It should be noted that the gear train layout has been disclosed in the U.S. Pat. No. 4,651,641, to Kawata et al., commonly assigned to the assignee of the present invention. The disclosure of the above-identified U. S. Patent is herein incorporated by reference. Also, a drive mechanism particularly adapted to the divided plate has been proposed in the co-pending Patent Application Ser. No. 07/890,551 filed on May 28, 1992, which is entitled "Blanket to Blanket Type Printing Press Employing Divided Plate Cylinder", commonly assigned to the assignee of the present invention. The disclosure of the above-identified co-pending Patent Application is also herein incorporated by reference.
Referring now to the drawings, particular to FIG. 10, there is illustrated a plan view of the major part of the first embodiment of the BB-type printing press.

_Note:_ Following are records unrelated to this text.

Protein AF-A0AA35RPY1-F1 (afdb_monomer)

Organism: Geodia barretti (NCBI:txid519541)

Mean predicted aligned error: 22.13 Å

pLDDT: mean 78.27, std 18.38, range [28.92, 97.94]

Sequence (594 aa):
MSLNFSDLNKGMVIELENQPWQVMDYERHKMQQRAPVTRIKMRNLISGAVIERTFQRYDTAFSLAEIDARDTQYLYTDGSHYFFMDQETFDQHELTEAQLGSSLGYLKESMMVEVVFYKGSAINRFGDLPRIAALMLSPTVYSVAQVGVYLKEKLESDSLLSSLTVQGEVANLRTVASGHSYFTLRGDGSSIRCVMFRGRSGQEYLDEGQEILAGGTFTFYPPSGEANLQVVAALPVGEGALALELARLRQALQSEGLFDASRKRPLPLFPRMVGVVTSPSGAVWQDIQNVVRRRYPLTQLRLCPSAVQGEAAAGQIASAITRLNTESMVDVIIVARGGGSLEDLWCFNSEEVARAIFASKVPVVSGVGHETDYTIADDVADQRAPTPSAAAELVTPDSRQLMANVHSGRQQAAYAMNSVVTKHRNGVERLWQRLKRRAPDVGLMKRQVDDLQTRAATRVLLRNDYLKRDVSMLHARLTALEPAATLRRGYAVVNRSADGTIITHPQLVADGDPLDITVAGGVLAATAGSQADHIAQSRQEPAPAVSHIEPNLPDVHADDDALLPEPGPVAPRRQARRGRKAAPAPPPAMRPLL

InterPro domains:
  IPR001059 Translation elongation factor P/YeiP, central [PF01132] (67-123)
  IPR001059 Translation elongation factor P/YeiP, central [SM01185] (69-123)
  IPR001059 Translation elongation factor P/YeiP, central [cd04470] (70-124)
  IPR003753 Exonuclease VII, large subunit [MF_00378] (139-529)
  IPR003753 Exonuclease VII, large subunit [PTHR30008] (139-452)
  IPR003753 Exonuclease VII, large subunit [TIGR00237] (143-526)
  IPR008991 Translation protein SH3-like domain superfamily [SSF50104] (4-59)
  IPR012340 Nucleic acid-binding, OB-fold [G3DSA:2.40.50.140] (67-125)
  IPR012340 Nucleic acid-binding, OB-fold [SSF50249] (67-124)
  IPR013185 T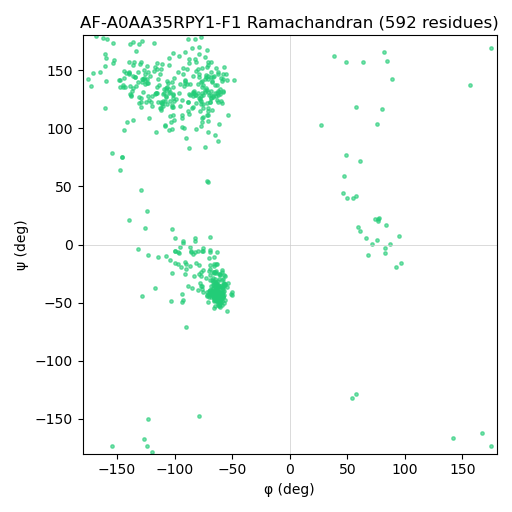ranslation elongation factor, KOW-like [PF08207] (6-56)
  IPR014722 Large ribosomal subunit protein uL2, domain 2 [G3DSA:2.30.30.30] (4-61)
  IPR020579 Exonuclease VII, large subunit, C-terminal [PF02601] (258-458)
  IPR025824 OB-fold nucleic acid binding domain [PF13742] (142-231)
  IPR025824 OB-fold nucleic acid binding domain [cd04489] (166-238)

Radius of gyration: 86.95 Å; Cα contacts (8 Å, |Δi|>4): 854; chains: 1; bounding box: 167×62×262 Å

Structure (mmCIF, N/CA/C/O backbone):
data_AF-A0AA35RPY1-F1
#
_entry.id   AF-A0AA35RPY1-F1
#
loop_
_atom_site.group_PDB
_atom_site.id
_atom_site.type_symbol
_atom_site.label_atom_id
_atom_site.label_alt_id
_atom_site.label_comp_id
_atom_site.label_asym_id
_atom_site.label_entity_id
_atom_site.label_seq_id
_atom_site.pdbx_PDB_ins_code
_atom_site.Cartn_x
_atom_site.Cartn_y
_atom_site.Cartn_z
_atom_site.occupancy
_atom_site.B_iso_or_equiv
_atom_site.auth_seq_id
_atom_site.auth_comp_id
_atom_site.auth_asym_id
_atom_site.auth_atom_id
_atom_site.pdbx_PDB_model_num
ATOM 1 N N . MET A 1 1 ? -27.316 -0.852 120.657 1.00 51.72 1 MET A N 1
ATOM 2 C CA . MET A 1 1 ? -25.876 -0.725 120.994 1.00 51.72 1 MET A CA 1
ATOM 3 C C . MET A 1 1 ? -25.435 0.702 120.713 1.00 51.72 1 MET A C 1
ATOM 5 O O . MET A 1 1 ? -25.920 1.267 119.742 1.00 51.72 1 MET A O 1
ATOM 9 N N . SER A 1 2 ? -24.547 1.266 121.533 1.00 59.19 2 SER A N 1
ATOM 10 C CA . SER A 1 2 ? -23.894 2.557 121.276 1.00 59.19 2 SER A CA 1
ATOM 11 C C . SER A 1 2 ? -22.619 2.353 120.452 1.00 59.19 2 SER A C 1
ATOM 13 O O . SER A 1 2 ? -21.676 1.734 120.943 1.00 59.19 2 SER A O 1
ATOM 15 N N . LEU A 1 3 ? -22.592 2.868 119.226 1.00 65.12 3 LEU A N 1
ATOM 16 C CA . LEU A 1 3 ? -21.415 2.915 118.355 1.00 65.12 3 LEU A CA 1
ATOM 17 C C . LEU A 1 3 ? -20.615 4.197 118.590 1.00 65.12 3 LEU A C 1
ATOM 19 O O . LEU A 1 3 ? -21.196 5.237 118.910 1.00 65.12 3 LEU A O 1
ATOM 23 N N . ASN A 1 4 ? -19.302 4.151 118.363 1.00 69.38 4 ASN A N 1
ATOM 24 C CA . ASN A 1 4 ? -18.464 5.347 118.294 1.00 69.38 4 ASN A CA 1
ATOM 25 C C . ASN A 1 4 ? -18.154 5.707 116.828 1.00 69.38 4 ASN A C 1
ATOM 27 O O . ASN A 1 4 ? -18.304 4.884 115.924 1.00 69.38 4 ASN A O 1
ATOM 31 N N . PHE A 1 5 ? -17.673 6.926 116.560 1.00 67.75 5 PHE A N 1
ATOM 32 C CA . PHE A 1 5 ? -17.358 7.368 115.189 1.00 67.75 5 PHE A CA 1
ATOM 33 C C . PHE A 1 5 ? -16.232 6.552 114.520 1.00 67.75 5 PHE A C 1
ATOM 35 O O . PHE A 1 5 ? -16.071 6.607 113.301 1.00 67.75 5 PHE A O 1
ATOM 42 N N . SER A 1 6 ? -15.441 5.803 115.298 1.00 63.84 6 SER A N 1
ATOM 43 C CA . SER A 1 6 ? -14.431 4.859 114.801 1.00 63.84 6 SER A CA 1
ATOM 44 C C . SER A 1 6 ? -15.030 3.680 114.038 1.00 63.84 6 SER A C 1
ATOM 46 O O . SER A 1 6 ? -14.375 3.169 113.122 1.00 63.84 6 SER A O 1
ATOM 48 N N . ASP A 1 7 ? -16.252 3.295 114.407 1.00 68.88 7 ASP A N 1
ATOM 49 C CA . ASP A 1 7 ? -16.903 2.032 114.045 1.00 68.88 7 ASP A CA 1
ATOM 50 C C . ASP A 1 7 ? -17.891 2.220 112.880 1.00 68.88 7 ASP A C 1
ATOM 52 O O . ASP A 1 7 ? -18.444 1.258 112.350 1.00 68.88 7 ASP A O 1
ATOM 56 N N . LEU A 1 8 ? -18.098 3.476 112.471 1.00 71.69 8 LEU A N 1
ATOM 57 C CA . LEU A 1 8 ? -18.968 3.857 111.368 1.00 71.69 8 LEU A CA 1
ATOM 58 C C . LEU A 1 8 ? -18.314 3.545 110.021 1.00 71.69 8 LEU A C 1
ATOM 60 O O . LEU A 1 8 ? -17.258 4.083 109.679 1.00 71.69 8 LEU A O 1
ATOM 64 N N . ASN A 1 9 ? -19.001 2.715 109.239 1.00 74.31 9 ASN A N 1
ATOM 65 C CA . ASN A 1 9 ? -18.665 2.389 107.860 1.00 74.31 9 ASN A CA 1
ATOM 66 C C . ASN A 1 9 ? -19.609 3.101 106.882 1.00 74.31 9 ASN A C 1
ATOM 68 O O . ASN A 1 9 ? -20.764 3.398 107.195 1.00 74.31 9 ASN A O 1
ATOM 72 N N . LYS A 1 10 ? -19.126 3.330 105.659 1.00 73.56 10 LYS A N 1
ATOM 73 C CA . LYS A 1 10 ? -19.928 3.861 104.550 1.00 73.56 10 LYS A CA 1
ATOM 74 C C . LYS A 1 10 ? -21.128 2.947 104.281 1.00 73.56 10 LYS A C 1
ATOM 76 O O . LYS A 1 10 ? -20.974 1.732 104.203 1.00 73.56 10 LYS A O 1
ATOM 81 N N . GLY A 1 11 ? -22.315 3.536 104.169 1.00 69.19 11 GLY A N 1
ATOM 82 C CA . GLY A 1 11 ? -23.589 2.832 104.017 1.00 69.19 11 GLY A CA 1
ATOM 83 C C . GLY A 1 11 ? -24.333 2.537 105.325 1.00 69.19 11 GLY A C 1
ATOM 84 O O . GLY A 1 11 ? -25.547 2.352 105.263 1.00 69.19 11 GLY A O 1
ATOM 85 N N . MET A 1 12 ? -23.677 2.557 106.496 1.00 77.69 12 MET A N 1
ATOM 86 C CA . MET A 1 12 ? -24.372 2.402 107.784 1.00 77.69 12 MET A CA 1
ATOM 87 C C . MET A 1 12 ? -25.365 3.543 108.020 1.00 77.69 12 MET A C 1
ATOM 89 O O . MET A 1 12 ? -25.100 4.688 107.644 1.00 77.69 12 MET A O 1
ATOM 93 N N . VAL A 1 13 ? -26.478 3.237 108.690 1.00 77.31 13 VAL A N 1
ATOM 94 C CA . VAL A 1 13 ? -27.463 4.239 109.106 1.00 77.31 13 VAL A CA 1
ATOM 95 C C . VAL A 1 13 ? -27.457 4.373 110.622 1.00 77.31 13 VAL A C 1
ATOM 97 O O . VAL A 1 13 ? -27.642 3.404 111.359 1.00 77.31 13 VAL A O 1
ATOM 100 N N . ILE A 1 14 ? -27.221 5.595 111.079 1.00 81.88 14 ILE A N 1
ATOM 101 C CA . ILE A 1 14 ? -27.180 5.967 112.489 1.00 81.88 14 ILE A CA 1
ATOM 102 C C . ILE A 1 14 ? -28.362 6.856 112.831 1.00 81.88 14 ILE A C 1
ATOM 104 O O . ILE A 1 14 ? -28.849 7.618 112.000 1.00 81.88 14 ILE A O 1
ATOM 108 N N . GLU A 1 15 ? -28.801 6.789 114.074 1.00 80.56 15 GLU A N 1
ATOM 109 C CA . GLU A 1 15 ? -29.728 7.755 114.632 1.00 80.56 15 GLU A CA 1
ATOM 110 C C . GLU A 1 15 ? -28.935 8.924 115.230 1.00 80.56 15 GLU A C 1
ATOM 112 O O . GLU A 1 15 ? -28.071 8.749 116.092 1.00 80.56 15 GLU A O 1
ATOM 117 N N . LEU A 1 16 ? -29.220 10.132 114.746 1.00 76.62 16 LEU A N 1
ATOM 118 C CA . LEU A 1 16 ? -28.651 11.381 115.245 1.00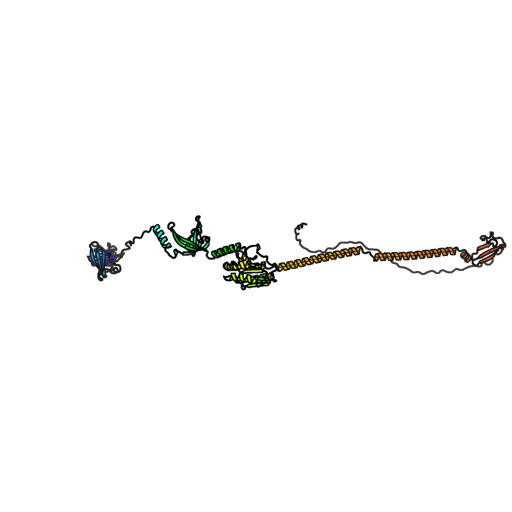 76.62 16 LEU A CA 1
ATOM 119 C C . LEU A 1 16 ? -29.772 12.419 115.308 1.00 76.62 16 LEU A C 1
ATOM 121 O O . LEU A 1 16 ? -30.486 12.624 114.327 1.00 76.62 16 LEU A O 1
ATOM 125 N N . GLU A 1 17 ? -29.938 13.054 116.472 1.00 74.94 17 GLU A N 1
ATOM 126 C CA . GLU A 1 17 ? -31.027 14.015 116.730 1.00 74.94 17 GLU A CA 1
ATOM 127 C C . GLU A 1 17 ? -32.425 13.396 116.454 1.00 74.94 17 GLU A C 1
ATOM 129 O O . GLU A 1 17 ? -33.312 14.035 115.898 1.00 74.94 17 GLU A O 1
ATOM 134 N N . ASN A 1 18 ? -32.607 12.121 116.847 1.00 74.50 18 ASN A N 1
ATOM 135 C CA . ASN A 1 18 ? -33.797 11.272 116.628 1.00 74.50 18 ASN A CA 1
ATOM 136 C C . ASN A 1 18 ? -34.194 11.032 115.155 1.00 74.50 18 ASN A C 1
ATOM 138 O O . ASN A 1 18 ? -35.306 10.575 114.887 1.00 74.50 18 ASN A O 1
ATOM 142 N N . GLN A 1 19 ? -33.305 11.315 114.199 1.00 79.50 19 GLN A N 1
ATOM 143 C CA . GLN A 1 19 ? -33.535 11.086 112.770 1.00 79.50 19 GLN A CA 1
ATOM 144 C C . GLN A 1 19 ? -32.523 10.075 112.199 1.00 79.50 19 GLN A C 1
ATOM 146 O O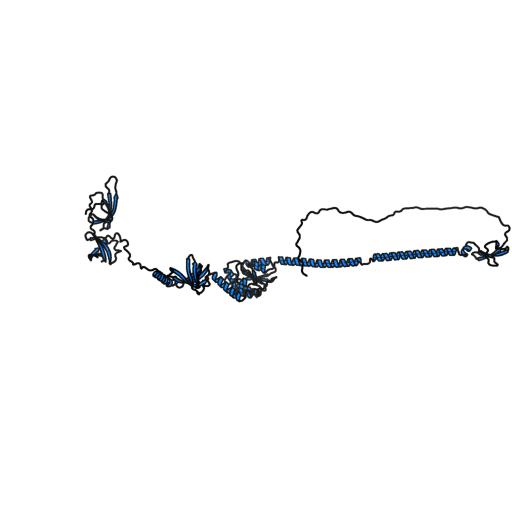 . GLN A 1 19 ? -31.394 10.004 112.691 1.00 79.50 19 GLN A O 1
ATOM 151 N N . PRO A 1 20 ? -32.893 9.288 111.170 1.00 81.81 20 PRO A N 1
ATOM 152 C CA . PRO A 1 20 ? -32.000 8.332 110.526 1.00 81.81 20 PRO A CA 1
ATOM 153 C C . PRO A 1 20 ? -31.087 9.034 109.508 1.00 81.81 20 PRO A C 1
ATOM 155 O O . PRO A 1 20 ? -31.550 9.644 108.540 1.00 81.81 20 PRO A O 1
ATOM 158 N N . TRP A 1 21 ? -29.776 8.914 109.702 1.00 81.94 21 TRP A N 1
ATOM 159 C CA . TRP A 1 21 ? -28.737 9.475 108.839 1.00 81.94 21 TRP A CA 1
ATOM 160 C C . TRP A 1 21 ? -27.850 8.369 108.271 1.00 81.94 21 TRP A C 1
ATOM 162 O O . TRP A 1 21 ? -27.172 7.658 109.013 1.00 81.94 21 TRP A O 1
ATOM 172 N N . GLN A 1 22 ? -27.811 8.238 106.946 1.00 81.50 22 GLN A N 1
ATOM 173 C CA . GLN A 1 22 ? -26.912 7.313 106.263 1.00 81.50 22 GLN A CA 1
ATOM 174 C C . GLN A 1 22 ? -25.531 7.945 106.069 1.00 81.50 22 GLN A C 1
ATOM 176 O O . GLN A 1 22 ? -25.408 9.040 105.515 1.00 81.50 22 GLN A O 1
ATOM 181 N N . VAL A 1 23 ? -24.480 7.238 106.486 1.00 80.50 23 VAL A N 1
ATOM 182 C CA . VAL A 1 23 ? -23.082 7.633 106.275 1.00 80.50 23 VAL A CA 1
ATOM 183 C C . VAL A 1 23 ? -22.733 7.472 104.793 1.00 80.50 23 VAL A C 1
ATOM 185 O O . VAL A 1 23 ? -22.566 6.358 104.300 1.00 80.50 23 VAL A O 1
ATOM 188 N N . MET A 1 24 ? -22.614 8.593 104.078 1.00 81.06 24 MET A N 1
ATOM 189 C CA . MET A 1 24 ? -22.271 8.630 102.652 1.00 81.06 24 MET A CA 1
ATOM 190 C C . MET A 1 24 ? -20.759 8.578 102.429 1.00 81.06 24 MET A C 1
ATOM 192 O O . MET A 1 24 ? -20.301 7.961 101.470 1.00 81.06 24 MET A O 1
ATOM 196 N N . ASP A 1 25 ? -19.982 9.234 103.292 1.00 77.56 25 ASP A N 1
ATOM 197 C CA . ASP A 1 25 ? -18.520 9.175 103.281 1.00 77.56 25 ASP A CA 1
ATOM 198 C C . ASP A 1 25 ? -17.920 9.583 104.627 1.00 77.56 25 ASP A C 1
ATOM 200 O O . ASP A 1 25 ? -18.571 10.268 105.422 1.00 77.56 25 ASP A O 1
ATOM 204 N N . TYR A 1 26 ? -16.666 9.200 104.870 1.00 77.88 26 TYR A N 1
ATOM 205 C CA . TYR A 1 26 ? -15.912 9.680 106.027 1.00 77.88 26 TYR A CA 1
ATOM 206 C C . TYR A 1 26 ? -14.419 9.860 105.726 1.00 77.88 26 TYR A C 1
ATOM 208 O O . TYR A 1 26 ? -13.759 8.985 105.172 1.00 77.88 26 TYR A O 1
ATOM 216 N N . GLU A 1 27 ? -13.861 10.982 106.176 1.00 75.94 27 GLU A N 1
ATOM 217 C CA . GLU A 1 27 ? -12.442 11.316 106.062 1.00 75.94 27 GLU A CA 1
ATOM 218 C C . GLU A 1 27 ? -11.821 11.432 107.461 1.00 75.94 27 GLU A C 1
ATOM 220 O O . GLU A 1 27 ? -12.348 12.112 108.345 1.00 75.94 27 GLU A O 1
ATOM 225 N N . ARG A 1 28 ? -10.690 10.753 107.691 1.00 70.75 28 ARG A N 1
ATOM 226 C CA . ARG A 1 28 ? -9.972 10.763 108.980 1.00 70.75 28 ARG A CA 1
ATOM 227 C C . ARG A 1 28 ? -8.677 11.562 108.850 1.00 70.75 28 ARG A C 1
ATOM 229 O O . ARG A 1 28 ? -7.670 11.043 108.372 1.00 70.75 28 ARG A O 1
ATOM 236 N N . HIS A 1 29 ? -8.670 12.802 109.332 1.00 69.44 29 HIS A N 1
ATOM 237 C CA . HIS A 1 29 ? -7.467 13.633 109.364 1.00 69.44 29 HIS A CA 1
ATOM 238 C C . HIS A 1 29 ? -6.669 13.398 110.653 1.00 69.44 29 HIS A C 1
ATOM 240 O O . HIS A 1 29 ? -7.081 13.780 111.751 1.00 69.44 29 HIS A O 1
ATOM 246 N N . LYS A 1 30 ? -5.477 12.804 110.517 1.00 63.41 30 LYS A N 1
ATOM 247 C CA . LYS A 1 30 ? -4.461 12.767 111.579 1.00 63.41 30 LYS A CA 1
ATOM 248 C C . LYS A 1 30 ? -3.629 14.052 111.528 1.00 63.41 30 LYS A C 1
ATOM 250 O O . LYS A 1 30 ? -2.944 14.295 110.540 1.00 63.41 30 LYS A O 1
ATOM 255 N N . MET A 1 31 ? -3.667 14.856 112.589 1.00 63.94 31 MET A N 1
ATOM 256 C CA . MET A 1 31 ? -2.829 16.054 112.741 1.00 63.94 31 MET A CA 1
ATOM 257 C C . MET A 1 31 ? -1.655 15.760 113.684 1.00 63.94 31 MET A C 1
ATOM 259 O O . MET A 1 31 ? -1.838 15.101 114.701 1.00 63.94 31 MET A O 1
ATOM 263 N N . GLN A 1 32 ? -0.455 16.266 113.382 1.00 61.50 32 GLN A N 1
ATOM 264 C CA . GLN A 1 32 ? 0.785 15.867 114.076 1.00 61.50 32 GLN A CA 1
ATOM 265 C C . GLN A 1 32 ? 0.855 16.213 115.579 1.00 61.50 32 GLN A C 1
ATOM 267 O O . GLN A 1 32 ? 1.691 15.649 116.278 1.00 61.50 32 GLN A O 1
ATOM 272 N N . GLN A 1 33 ? 0.006 17.115 116.090 1.00 61.75 33 GLN A N 1
ATOM 273 C CA . GLN A 1 33 ? -0.014 17.524 117.509 1.00 61.75 33 GLN A CA 1
ATOM 274 C C . GLN A 1 33 ? -1.435 17.698 118.091 1.00 61.75 33 GLN A C 1
ATOM 276 O O . GLN A 1 33 ? -1.624 18.398 119.085 1.00 61.75 33 GLN A O 1
ATOM 281 N N . ARG A 1 34 ? -2.467 17.095 117.481 1.00 62.09 34 ARG A N 1
ATOM 282 C CA . ARG A 1 34 ? -3.856 17.136 117.985 1.00 62.09 34 ARG A CA 1
ATOM 283 C C . ARG A 1 34 ? -4.540 15.780 117.820 1.00 62.09 34 ARG A C 1
ATOM 285 O O . ARG A 1 34 ? -4.143 14.988 116.969 1.00 62.09 34 ARG A O 1
ATOM 292 N N . ALA A 1 35 ? -5.572 15.528 118.627 1.00 61.72 35 ALA A N 1
ATOM 293 C CA . ALA A 1 35 ? -6.403 14.333 118.500 1.00 61.72 35 ALA A CA 1
ATOM 294 C C . ALA A 1 35 ? -6.957 14.202 117.062 1.00 61.72 35 ALA A C 1
ATOM 296 O O . ALA A 1 35 ? -7.282 15.224 116.449 1.00 61.72 35 ALA A O 1
ATOM 297 N N . PRO A 1 36 ? -7.037 12.978 116.503 1.00 67.12 36 PRO A N 1
ATOM 298 C CA . PRO A 1 36 ? -7.486 12.769 115.133 1.00 67.12 36 PRO A CA 1
ATOM 299 C C . PRO A 1 36 ? -8.936 13.220 114.963 1.00 67.12 36 PRO A C 1
ATOM 301 O O . PRO A 1 36 ? -9.794 12.938 115.798 1.00 67.12 36 PRO A O 1
ATOM 304 N N . VAL A 1 37 ? -9.201 13.906 113.857 1.00 72.38 37 VAL A N 1
ATOM 305 C CA . VAL A 1 37 ? -10.506 14.488 113.551 1.00 72.38 37 VAL A CA 1
ATOM 306 C C . VAL A 1 37 ? -11.160 13.668 112.448 1.00 72.38 37 VAL A C 1
ATOM 308 O O . VAL A 1 37 ? -10.556 13.470 111.393 1.00 72.38 37 VAL A O 1
ATOM 311 N N . THR A 1 38 ? -12.391 13.207 112.677 1.00 74.62 38 THR A N 1
ATOM 312 C CA . THR A 1 38 ? -13.162 12.484 111.656 1.00 74.62 38 THR A CA 1
ATOM 313 C C . THR A 1 38 ? -14.266 13.382 111.125 1.00 74.62 38 THR A C 1
ATOM 315 O O . THR A 1 38 ? -15.114 13.859 111.882 1.00 74.62 38 THR A O 1
ATOM 318 N N . ARG A 1 39 ? -14.245 13.627 109.819 1.00 78.94 39 ARG A N 1
ATOM 319 C CA . ARG A 1 39 ? -15.266 14.382 109.100 1.00 78.94 39 ARG A CA 1
ATOM 320 C C . ARG A 1 39 ? -16.185 13.385 108.415 1.00 78.94 39 ARG A C 1
ATOM 322 O O . ARG A 1 39 ? -15.706 12.521 107.689 1.00 78.94 39 ARG A O 1
ATOM 329 N N . ILE A 1 40 ? -17.479 13.454 108.699 1.00 83.56 40 ILE A N 1
ATOM 330 C CA . ILE A 1 40 ? -18.464 12.491 108.207 1.00 83.56 40 ILE A CA 1
ATOM 331 C C . ILE A 1 40 ? -19.503 13.242 107.390 1.00 83.56 40 ILE A C 1
ATOM 333 O O . ILE A 1 40 ? -20.162 14.159 107.888 1.00 83.56 40 ILE A O 1
ATOM 337 N N . LYS A 1 41 ? -19.649 12.825 106.134 1.00 82.88 41 LYS A N 1
ATOM 338 C CA . LYS A 1 41 ? -20.690 13.290 105.228 1.00 82.88 41 LYS A CA 1
ATOM 339 C C . LYS A 1 41 ? -21.848 12.305 105.299 1.00 82.88 41 LYS A C 1
ATOM 341 O O . LYS A 1 41 ? -21.680 11.121 105.012 1.00 82.88 41 LYS A O 1
ATOM 346 N N . MET A 1 42 ? -23.016 12.783 105.706 1.00 83.31 42 MET A N 1
ATOM 347 C CA . MET A 1 42 ? -24.186 11.949 105.976 1.00 83.31 42 MET A CA 1
ATOM 348 C C . MET A 1 42 ? -25.449 12.549 105.358 1.00 83.31 42 MET A C 1
ATOM 350 O O . MET A 1 42 ? -25.598 13.769 105.294 1.00 83.31 42 MET A O 1
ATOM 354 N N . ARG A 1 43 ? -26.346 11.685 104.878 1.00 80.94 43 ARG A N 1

A pair of divided plate cylinders 1 and 1' respectively including main body side plate cylinders 1a and 1a' respectively including main body side cylinders 1a and 1b', and a pair of blanket cylinders 2 and 2' are arranged in juxtaposition between a drive side frame 3 and an operation side frame 4. The pair of blanket cylinders 2 and 2' are arranged for movement toward and aft from each other so that they may contact and release from a web paper as a printing medium, fed therebetween. Although it is not illustrated on the drawings, respective plate cylinders 1 and 1' are associated with ink arrangements and damping arrangements which may be arranged in per se well known manner.
In the shown embodiment, the finished diameters of the pair of blanket cylinders 2 and 2' are slightly smaller than the finished diameters of the plate cylinders 1 and 1'.
For the shown arrangement of the plate cylinders 1 and 1' (main body side plate cylinders 1a and 1a'and divided cylindrical plate cylinders 1b and 1b') and the blanket cylinders 2 and 2', a drive gear train is established in the following manner. At first, for both axial ends of shafts of the blanket cylinders 2 and 2', transfer gears 15, 16, 17 and 18 are rigidly mounted. For the axial ends of shafts of the main body side plate cylinders 1a and 1a', driven gears 19 and 20 are rigidly mounted. On the other hand, for the axial ends of the shafts of the divided cylindrical plate cylinders 1b and 1b', driven gears 21 and 22 are rigidly mounted. The transfer gears 15 and 16 on the drive side ends of the shafts of the blanket cylinders 2 and 2' are meshed to each other for transmitting the driving torque therebetween. One of the transfer gears 15 and 16 (the transfer gear 15 in the shown case) is drivingly coupled with an intermediate gear 23 which is connected to a driving power source to be driven by the driving torque therefrom. In the shown construction, the intermediate gear 23 is rotatably mounted on the shaft of the main body side cylinder 1a commonly with the driven gear 19, for free rotation relative thereto. The driven gears 19 and 20 are respectively engaged with the transfer gears 15 and 16 of the blanket cylinders 2 and 2'. On the other hand, the transfer gears 17 and 18 of the blanket cylinders 2 and 2' are engaged with the driven gears 21 and 22 of the divided cylindrical plate cylinders 1b and 1b'.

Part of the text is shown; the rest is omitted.